Like Barbara, my memories of growing up in Livermore are complex and intertwined. One of my earliest memories is holding my dad’s hand as we stood together, watching our new house being built on College Ave. This must have been about 1952 or 1953, when I was around 2 or 3. I don’t know why that memory has stayed with me – maybe it was the comforting presence of my father while we together watched something that was exciting and interesting.
I also have faint memories of nursery school, where I met (I think – this is how I remember it, anyway) two children who would stay my friends for years: Sally Hill and Paul Leith. My adventures with both of them are integral parts of my childhood. All day bike rides, an attempted 50-mile hike the year Kennedy (I think it was) challenged the nation to exercise. I remember my parents and Paul’s parents driving by frequently as we trudged on, stopping occasionally to add more bandaids to our increasing number of blisters.
The year I was four was a big year for me.
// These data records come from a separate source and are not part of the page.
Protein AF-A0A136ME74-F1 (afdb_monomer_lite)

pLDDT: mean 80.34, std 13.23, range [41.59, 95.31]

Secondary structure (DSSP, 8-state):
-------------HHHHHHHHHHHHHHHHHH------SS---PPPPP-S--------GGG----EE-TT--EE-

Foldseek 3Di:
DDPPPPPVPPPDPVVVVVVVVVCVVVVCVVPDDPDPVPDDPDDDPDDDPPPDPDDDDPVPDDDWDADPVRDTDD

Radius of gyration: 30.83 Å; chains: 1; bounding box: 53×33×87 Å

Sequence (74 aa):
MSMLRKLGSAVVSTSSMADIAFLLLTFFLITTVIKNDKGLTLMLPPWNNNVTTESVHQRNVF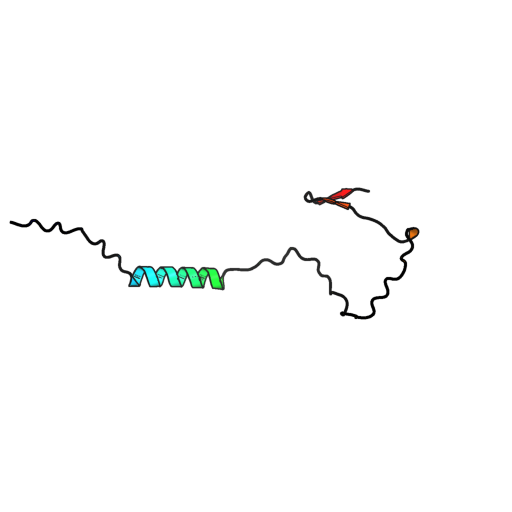TIQVNSENQFFD

Structure (mmCIF, N/CA/C/O backbone):
data_AF-A0A136ME74-F1
#
_entry.id   AF-A0A136ME74-F1
#
loop_
_atom_site.group_PDB
_atom_site.id
_atom_site.type_symbol
_atom_site.label_atom_id
_atom_site.label_alt_id
_atom_site.label_comp_id
_atom_site.label_asym_id
_atom_site.label_entity_id
_atom_site.label_seq_id
_atom_site.pdbx_PDB_ins_code
_atom_site.Cartn_x
_atom_site.Cartn_y
_atom_site.Cartn_z
_atom_site.occupancy
_atom_site.B_iso_or_equiv
_atom_site.auth_seq_id
_atom_site.auth_comp_id
_atom_site.auth_asym_id
_atom_site.auth_atom_id
_atom_site.pdbx_PDB_model_num
ATOM 1 N N . MET A 1 1 ? 23.732 4.280 -65.452 1.00 50.28 1 MET A N 1
ATOM 2 C CA . MET A 1 1 ? 24.487 4.730 -64.263 1.00 50.28 1 MET A CA 1
ATOM 3 C C . MET A 1 1 ? 23.488 4.980 -63.131 1.00 50.28 1 MET A C 1
ATOM 5 O O . MET A 1 1 ? 22.946 6.069 -63.032 1.00 50.28 1 MET A O 1
ATOM 9 N N . SER A 1 2 ? 23.150 3.946 -62.355 1.00 41.59 2 SER A N 1
ATOM 10 C CA . SER A 1 2 ? 22.203 4.040 -61.233 1.00 41.59 2 SER A CA 1
ATOM 11 C C . SER A 1 2 ? 23.000 4.221 -59.947 1.00 41.59 2 SER A C 1
ATOM 13 O O . SER A 1 2 ? 23.630 3.282 -59.465 1.00 41.59 2 SER A O 1
ATOM 15 N N . MET A 1 3 ? 23.009 5.443 -59.423 1.00 54.59 3 MET A N 1
ATOM 16 C CA . MET A 1 3 ? 23.635 5.775 -58.149 1.00 54.59 3 MET A CA 1
ATOM 17 C C . MET A 1 3 ? 22.764 5.211 -57.015 1.00 54.59 3 MET A C 1
ATOM 19 O O . MET A 1 3 ? 21.826 5.860 -56.557 1.00 54.59 3 MET A O 1
ATOM 23 N N . LEU A 1 4 ? 23.048 3.980 -56.580 1.00 59.53 4 LEU A N 1
ATOM 24 C CA . LEU A 1 4 ? 22.422 3.406 -55.392 1.00 59.53 4 LEU A CA 1
ATOM 25 C C . LEU A 1 4 ? 23.016 4.125 -54.177 1.00 59.53 4 LEU A C 1
ATOM 27 O O . LEU A 1 4 ? 24.171 3.906 -53.808 1.00 59.53 4 LEU A O 1
ATOM 31 N N . ARG A 1 5 ? 22.250 5.052 -53.591 1.00 60.84 5 ARG A N 1
ATOM 32 C CA . ARG A 1 5 ? 22.625 5.706 -52.337 1.00 60.84 5 ARG A CA 1
ATOM 33 C C . ARG A 1 5 ? 22.835 4.614 -51.295 1.00 60.84 5 ARG A C 1
ATOM 35 O O . ARG A 1 5 ? 21.883 3.959 -50.880 1.00 60.84 5 ARG A O 1
ATOM 42 N N . LYS A 1 6 ? 24.079 4.448 -50.852 1.00 58.12 6 LYS A N 1
ATOM 43 C CA . LYS A 1 6 ? 24.401 3.789 -49.591 1.00 58.12 6 LYS A CA 1
ATOM 44 C C . LYS A 1 6 ? 23.797 4.663 -48.492 1.00 58.12 6 LYS A C 1
ATOM 46 O O . LYS A 1 6 ? 24.464 5.553 -47.973 1.00 58.12 6 LYS A O 1
ATOM 51 N N . LEU A 1 7 ? 22.509 4.465 -48.189 1.00 57.06 7 LEU A N 1
ATOM 52 C CA . LEU A 1 7 ? 21.986 4.829 -46.880 1.00 57.06 7 LEU A CA 1
ATOM 53 C C . LEU A 1 7 ? 22.912 4.108 -45.912 1.00 57.06 7 LEU A C 1
ATOM 55 O O . LEU A 1 7 ? 22.998 2.879 -45.941 1.00 57.06 7 LEU A O 1
ATOM 59 N N . GLY A 1 8 ? 23.684 4.873 -45.145 1.00 51.62 8 GLY A N 1
ATOM 60 C CA . GLY A 1 8 ? 24.362 4.343 -43.981 1.00 51.62 8 GLY A CA 1
ATOM 61 C C . GLY A 1 8 ? 23.279 3.743 -43.106 1.00 51.62 8 GLY A C 1
ATOM 62 O O . GLY A 1 8 ? 22.615 4.455 -42.362 1.00 51.62 8 GLY A O 1
ATOM 63 N N . SER A 1 9 ? 23.043 2.443 -43.268 1.00 54.94 9 SER A N 1
ATOM 64 C CA . SER A 1 9 ? 22.344 1.656 -42.279 1.00 54.94 9 SER A CA 1
ATOM 65 C C . SER A 1 9 ? 23.210 1.818 -41.045 1.00 54.94 9 SER A C 1
ATOM 67 O O . SER A 1 9 ? 24.332 1.310 -40.997 1.00 54.94 9 SER A O 1
ATOM 69 N N . ALA A 1 10 ? 22.763 2.653 -40.111 1.00 61.81 10 ALA A N 1
ATOM 70 C CA . ALA A 1 10 ? 23.281 2.634 -38.763 1.00 61.81 10 ALA A CA 1
ATOM 71 C C . ALA A 1 10 ? 22.911 1.250 -38.229 1.00 61.81 10 ALA A C 1
ATOM 73 O O . ALA A 1 10 ? 21.835 1.052 -37.670 1.00 61.81 10 ALA A O 1
ATOM 74 N N . VAL A 1 11 ? 23.761 0.264 -38.522 1.00 61.66 11 VAL A N 1
ATOM 75 C CA . VAL A 1 11 ? 23.679 -1.079 -37.969 1.00 61.66 11 VAL A CA 1
ATOM 76 C C . VAL A 1 11 ? 24.041 -0.910 -36.501 1.00 61.66 11 VAL A C 1
ATOM 78 O O . VAL A 1 11 ? 25.195 -1.036 -36.103 1.00 61.66 11 VAL A O 1
ATOM 81 N N . VAL A 1 12 ? 23.060 -0.494 -35.706 1.00 68.56 12 VAL A N 1
ATOM 82 C CA . VAL A 1 12 ? 23.166 -0.508 -34.253 1.00 68.56 12 VAL A CA 1
ATOM 83 C C . VAL A 1 12 ? 23.301 -1.974 -33.860 1.00 68.56 12 VAL A C 1
ATOM 85 O O . VAL A 1 12 ? 22.539 -2.819 -34.335 1.00 68.56 12 VAL A O 1
ATOM 88 N N . SER A 1 13 ? 24.294 -2.297 -33.035 1.00 76.19 13 SER A N 1
ATOM 89 C CA . SER A 1 13 ? 24.502 -3.655 -32.541 1.00 76.19 13 SER A CA 1
ATOM 90 C C . SER A 1 13 ? 23.333 -4.056 -31.634 1.00 76.19 13 SER A C 1
ATOM 92 O O . SER A 1 13 ? 23.298 -3.762 -30.440 1.00 76.19 13 SER A O 1
ATOM 94 N N . THR A 1 14 ? 22.347 -4.740 -32.212 1.00 78.69 14 THR A N 1
ATOM 95 C CA . THR A 1 14 ? 21.122 -5.188 -31.534 1.00 78.69 14 THR A CA 1
ATOM 96 C C . THR A 1 14 ? 21.403 -6.106 -30.346 1.00 78.69 14 THR A C 1
ATOM 98 O O . THR A 1 14 ? 20.669 -6.050 -29.367 1.00 78.69 14 THR A O 1
ATOM 101 N N . SER A 1 15 ? 22.493 -6.884 -30.387 1.00 82.19 15 SER A N 1
ATOM 102 C CA . SER A 1 15 ? 22.958 -7.691 -29.248 1.00 82.19 15 SER A CA 1
ATOM 103 C C . SER A 1 15 ? 23.335 -6.811 -28.055 1.00 82.19 15 SER A C 1
ATOM 105 O O . SER A 1 15 ? 22.801 -6.994 -26.970 1.00 82.19 15 SER A O 1
ATOM 107 N N . SER A 1 16 ? 24.175 -5.791 -28.266 1.00 86.38 16 SER A N 1
ATOM 108 C CA . SER A 1 16 ? 24.607 -4.888 -27.190 1.00 86.38 16 SER A CA 1
ATOM 109 C C . SER A 1 16 ? 23.444 -4.068 -26.624 1.00 86.38 16 SER A C 1
ATOM 111 O O . SER A 1 16 ? 23.396 -3.797 -25.427 1.00 86.38 16 SER A O 1
ATOM 113 N N . MET A 1 17 ? 22.491 -3.688 -27.481 1.00 91.38 17 MET A N 1
ATOM 114 C CA . MET A 1 17 ? 21.262 -3.014 -27.061 1.00 91.38 17 MET A CA 1
ATOM 115 C C . MET A 1 17 ? 20.346 -3.943 -26.244 1.00 91.38 17 MET A C 1
ATOM 117 O O . MET A 1 17 ? 19.723 -3.487 -25.286 1.00 91.38 17 MET A O 1
ATOM 121 N N . ALA A 1 18 ? 20.271 -5.231 -26.591 1.00 90.94 18 ALA A N 1
ATOM 122 C CA . ALA A 1 18 ? 19.478 -6.214 -25.858 1.00 90.94 18 ALA A CA 1
ATOM 123 C C . ALA A 1 18 ? 20.070 -6.519 -24.474 1.00 90.94 18 ALA A C 1
ATOM 125 O O . ALA A 1 18 ? 19.327 -6.533 -23.494 1.00 90.94 18 ALA A O 1
ATOM 126 N N . ASP A 1 19 ? 21.391 -6.681 -24.376 1.00 91.12 19 ASP A N 1
ATOM 127 C CA . ASP A 1 19 ? 22.073 -6.963 -23.109 1.00 91.12 19 ASP A CA 1
ATOM 128 C C . ASP A 1 19 ? 21.845 -5.838 -22.094 1.00 91.12 19 ASP A C 1
ATOM 130 O O . ASP A 1 19 ? 21.433 -6.083 -20.958 1.00 91.12 19 ASP A O 1
ATOM 134 N N . ILE A 1 20 ? 22.032 -4.580 -22.514 1.00 92.94 20 ILE A N 1
ATOM 135 C CA . ILE A 1 20 ? 21.846 -3.442 -21.609 1.00 92.94 20 ILE A CA 1
ATOM 136 C C . ILE A 1 20 ? 20.374 -3.238 -21.231 1.00 92.94 20 ILE A C 1
ATOM 138 O O . ILE A 1 20 ? 20.079 -2.952 -20.072 1.00 92.94 20 ILE A O 1
ATOM 142 N N . ALA A 1 21 ? 19.433 -3.443 -22.158 1.00 93.12 21 ALA A N 1
ATOM 143 C CA . ALA A 1 21 ? 18.006 -3.355 -21.856 1.00 93.12 21 ALA A CA 1
ATOM 144 C C . ALA A 1 21 ? 17.555 -4.454 -20.877 1.00 93.12 21 ALA A C 1
ATOM 146 O O . ALA A 1 21 ? 16.761 -4.190 -19.974 1.00 93.12 21 ALA A O 1
ATOM 147 N N . PHE A 1 22 ? 18.090 -5.669 -21.016 1.00 94.69 22 PHE A N 1
ATOM 148 C CA . PHE A 1 22 ? 17.781 -6.791 -20.134 1.00 94.69 22 PHE A CA 1
ATOM 149 C C . PHE A 1 22 ? 18.344 -6.592 -18.722 1.00 94.69 22 PHE A C 1
ATOM 151 O O . PHE A 1 22 ? 17.640 -6.815 -17.730 1.00 94.69 22 PHE A O 1
ATOM 158 N N . LEU A 1 23 ? 19.584 -6.107 -18.616 1.00 94.25 23 LEU A N 1
ATOM 159 C CA . LEU A 1 23 ? 20.182 -5.752 -17.330 1.00 94.25 23 LEU A CA 1
ATOM 160 C C . LEU A 1 23 ? 19.399 -4.635 -16.634 1.00 94.25 23 LEU A C 1
ATOM 162 O O . LEU A 1 23 ? 19.136 -4.742 -15.441 1.00 94.25 23 LEU A O 1
ATOM 166 N N . LEU A 1 24 ? 18.958 -3.605 -17.362 1.00 95.06 24 LEU A N 1
ATOM 167 C CA . LEU A 1 24 ? 18.129 -2.540 -16.788 1.00 95.06 24 LEU A CA 1
ATOM 168 C C . LEU A 1 24 ? 16.756 -3.052 -16.332 1.00 95.06 24 LEU A C 1
ATOM 170 O O . LEU A 1 24 ? 16.307 -2.694 -15.246 1.00 95.06 24 LEU A O 1
ATOM 174 N N . LEU A 1 25 ? 16.100 -3.914 -17.115 1.00 95.31 25 LEU A N 1
ATOM 175 C CA . LEU A 1 25 ? 14.801 -4.484 -16.749 1.00 95.31 25 LEU A CA 1
ATOM 176 C C . LEU A 1 25 ? 14.896 -5.330 -15.476 1.00 95.31 25 LEU A C 1
ATOM 178 O O . LEU A 1 25 ? 14.095 -5.153 -14.564 1.00 95.31 25 LEU A O 1
ATOM 182 N N . THR A 1 26 ? 15.875 -6.233 -15.404 1.00 94.62 26 THR A N 1
ATOM 183 C CA . THR A 1 26 ? 16.089 -7.088 -14.226 1.00 94.62 26 THR A CA 1
ATOM 184 C C . THR A 1 26 ? 16.553 -6.283 -13.017 1.00 94.62 26 THR A C 1
ATOM 186 O O . THR A 1 26 ? 16.089 -6.539 -11.910 1.00 94.62 26 THR A O 1
ATOM 189 N N . PHE A 1 27 ? 17.384 -5.258 -13.219 1.00 95.12 27 PHE A N 1
ATOM 190 C CA . PHE A 1 27 ? 17.772 -4.315 -12.176 1.00 95.12 27 PHE A CA 1
ATOM 191 C C . PHE A 1 27 ? 16.554 -3.603 -11.587 1.00 95.12 27 PHE A C 1
ATOM 193 O O . PHE A 1 27 ? 16.353 -3.655 -10.373 1.00 95.12 27 PHE A O 1
ATOM 200 N N . PHE A 1 28 ? 15.708 -2.992 -12.423 1.00 92.62 28 PHE A N 1
ATOM 201 C CA . PHE A 1 28 ? 14.487 -2.349 -11.945 1.00 92.62 28 PHE A CA 1
ATOM 202 C C . PHE A 1 28 ? 13.536 -3.364 -11.318 1.00 92.62 28 PHE A C 1
ATOM 204 O O . PHE A 1 28 ? 12.992 -3.089 -10.258 1.00 92.62 28 PHE A O 1
ATOM 211 N N . LEU A 1 29 ? 13.383 -4.559 -11.888 1.00 93.38 29 LEU A N 1
ATOM 212 C CA . LEU A 1 29 ? 12.519 -5.601 -11.333 1.00 93.38 29 LEU A CA 1
ATOM 213 C C . LEU A 1 29 ? 12.960 -6.054 -9.932 1.00 93.38 29 LEU A C 1
ATOM 215 O O . LEU A 1 29 ? 12.122 -6.184 -9.046 1.00 93.38 29 LEU A O 1
ATOM 219 N N . ILE A 1 30 ? 14.260 -6.274 -9.724 1.00 94.25 30 ILE A N 1
ATOM 220 C CA . ILE A 1 30 ? 14.811 -6.747 -8.444 1.00 94.25 30 ILE A CA 1
ATOM 221 C C . ILE A 1 30 ? 14.828 -5.628 -7.396 1.00 94.25 30 ILE A C 1
ATOM 223 O O . ILE A 1 30 ? 14.622 -5.885 -6.213 1.00 94.25 30 ILE A O 1
ATOM 227 N N . THR A 1 31 ? 15.087 -4.388 -7.811 1.00 92.81 31 THR A N 1
ATOM 228 C CA . THR A 1 31 ? 15.228 -3.245 -6.892 1.00 92.81 31 THR A CA 1
ATOM 229 C C . THR A 1 31 ? 13.919 -2.484 -6.663 1.00 92.81 31 THR A C 1
ATOM 231 O O . THR A 1 31 ? 13.863 -1.637 -5.770 1.00 92.81 31 THR A O 1
ATOM 234 N N . THR A 1 32 ? 12.852 -2.782 -7.419 1.00 90.31 32 THR A N 1
ATOM 235 C CA . THR A 1 32 ? 11.525 -2.191 -7.195 1.00 90.31 32 THR A CA 1
ATOM 236 C C . THR A 1 32 ? 10.958 -2.690 -5.872 1.00 90.31 32 THR A C 1
ATOM 238 O O . THR A 1 32 ? 10.500 -3.823 -5.749 1.00 90.31 32 THR A O 1
ATOM 241 N N . VAL A 1 33 ? 10.939 -1.803 -4.880 1.00 86.50 33 VAL A N 1
ATOM 242 C CA . VAL A 1 33 ? 10.234 -2.011 -3.614 1.00 86.50 33 VAL A CA 1
ATOM 243 C C . VAL A 1 33 ? 8.893 -1.290 -3.688 1.00 86.50 33 VAL A C 1
ATOM 245 O O . VAL A 1 33 ? 8.845 -0.060 -3.747 1.00 86.50 33 VAL A O 1
ATOM 248 N N . ILE A 1 34 ? 7.788 -2.037 -3.643 1.00 80.44 34 ILE A N 1
ATOM 249 C CA . ILE A 1 34 ? 6.459 -1.449 -3.440 1.00 80.44 34 ILE A CA 1
ATOM 250 C C . ILE A 1 34 ? 6.351 -1.079 -1.958 1.00 80.44 34 ILE A C 1
ATOM 252 O O . ILE A 1 34 ? 6.138 -1.942 -1.107 1.00 80.44 34 ILE A O 1
ATOM 256 N N . LYS A 1 35 ? 6.538 0.205 -1.632 1.00 75.06 35 LYS A N 1
ATOM 257 C CA . LYS A 1 35 ? 6.334 0.707 -0.267 1.00 75.06 35 LYS A CA 1
ATOM 258 C C . LYS A 1 35 ? 4.857 0.602 0.098 1.00 75.06 35 LYS A C 1
ATOM 260 O O . LYS A 1 35 ? 4.034 1.306 -0.480 1.00 75.06 35 LYS A O 1
ATOM 265 N N . ASN A 1 36 ? 4.539 -0.244 1.074 1.00 68.00 36 ASN A N 1
ATOM 266 C CA . ASN A 1 36 ? 3.181 -0.411 1.593 1.00 68.00 36 ASN A CA 1
ATOM 267 C C . ASN A 1 36 ? 2.970 0.346 2.919 1.00 68.00 36 ASN A C 1
ATOM 269 O O . ASN A 1 36 ? 2.079 0.023 3.697 1.00 68.00 36 ASN A O 1
ATOM 273 N N . ASP A 1 37 ? 3.786 1.375 3.178 1.00 66.81 37 ASP A N 1
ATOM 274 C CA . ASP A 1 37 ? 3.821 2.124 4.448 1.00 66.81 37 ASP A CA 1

I learned how to ride a bike, whistle and tie my shoes. It was also the year my brother Geoff was born and I remember going with my sister Debby and my uncle Peter to see Geoff for the first time – through a window at Kaiser hospital in Walnut Creek. My mother brought him over to the window and held him up so we could admire him. The best part of him being born was that for some reason my parents gave me a pocket watch – one of my most prized possessions for years. I wonder what happened to that watch. Read more…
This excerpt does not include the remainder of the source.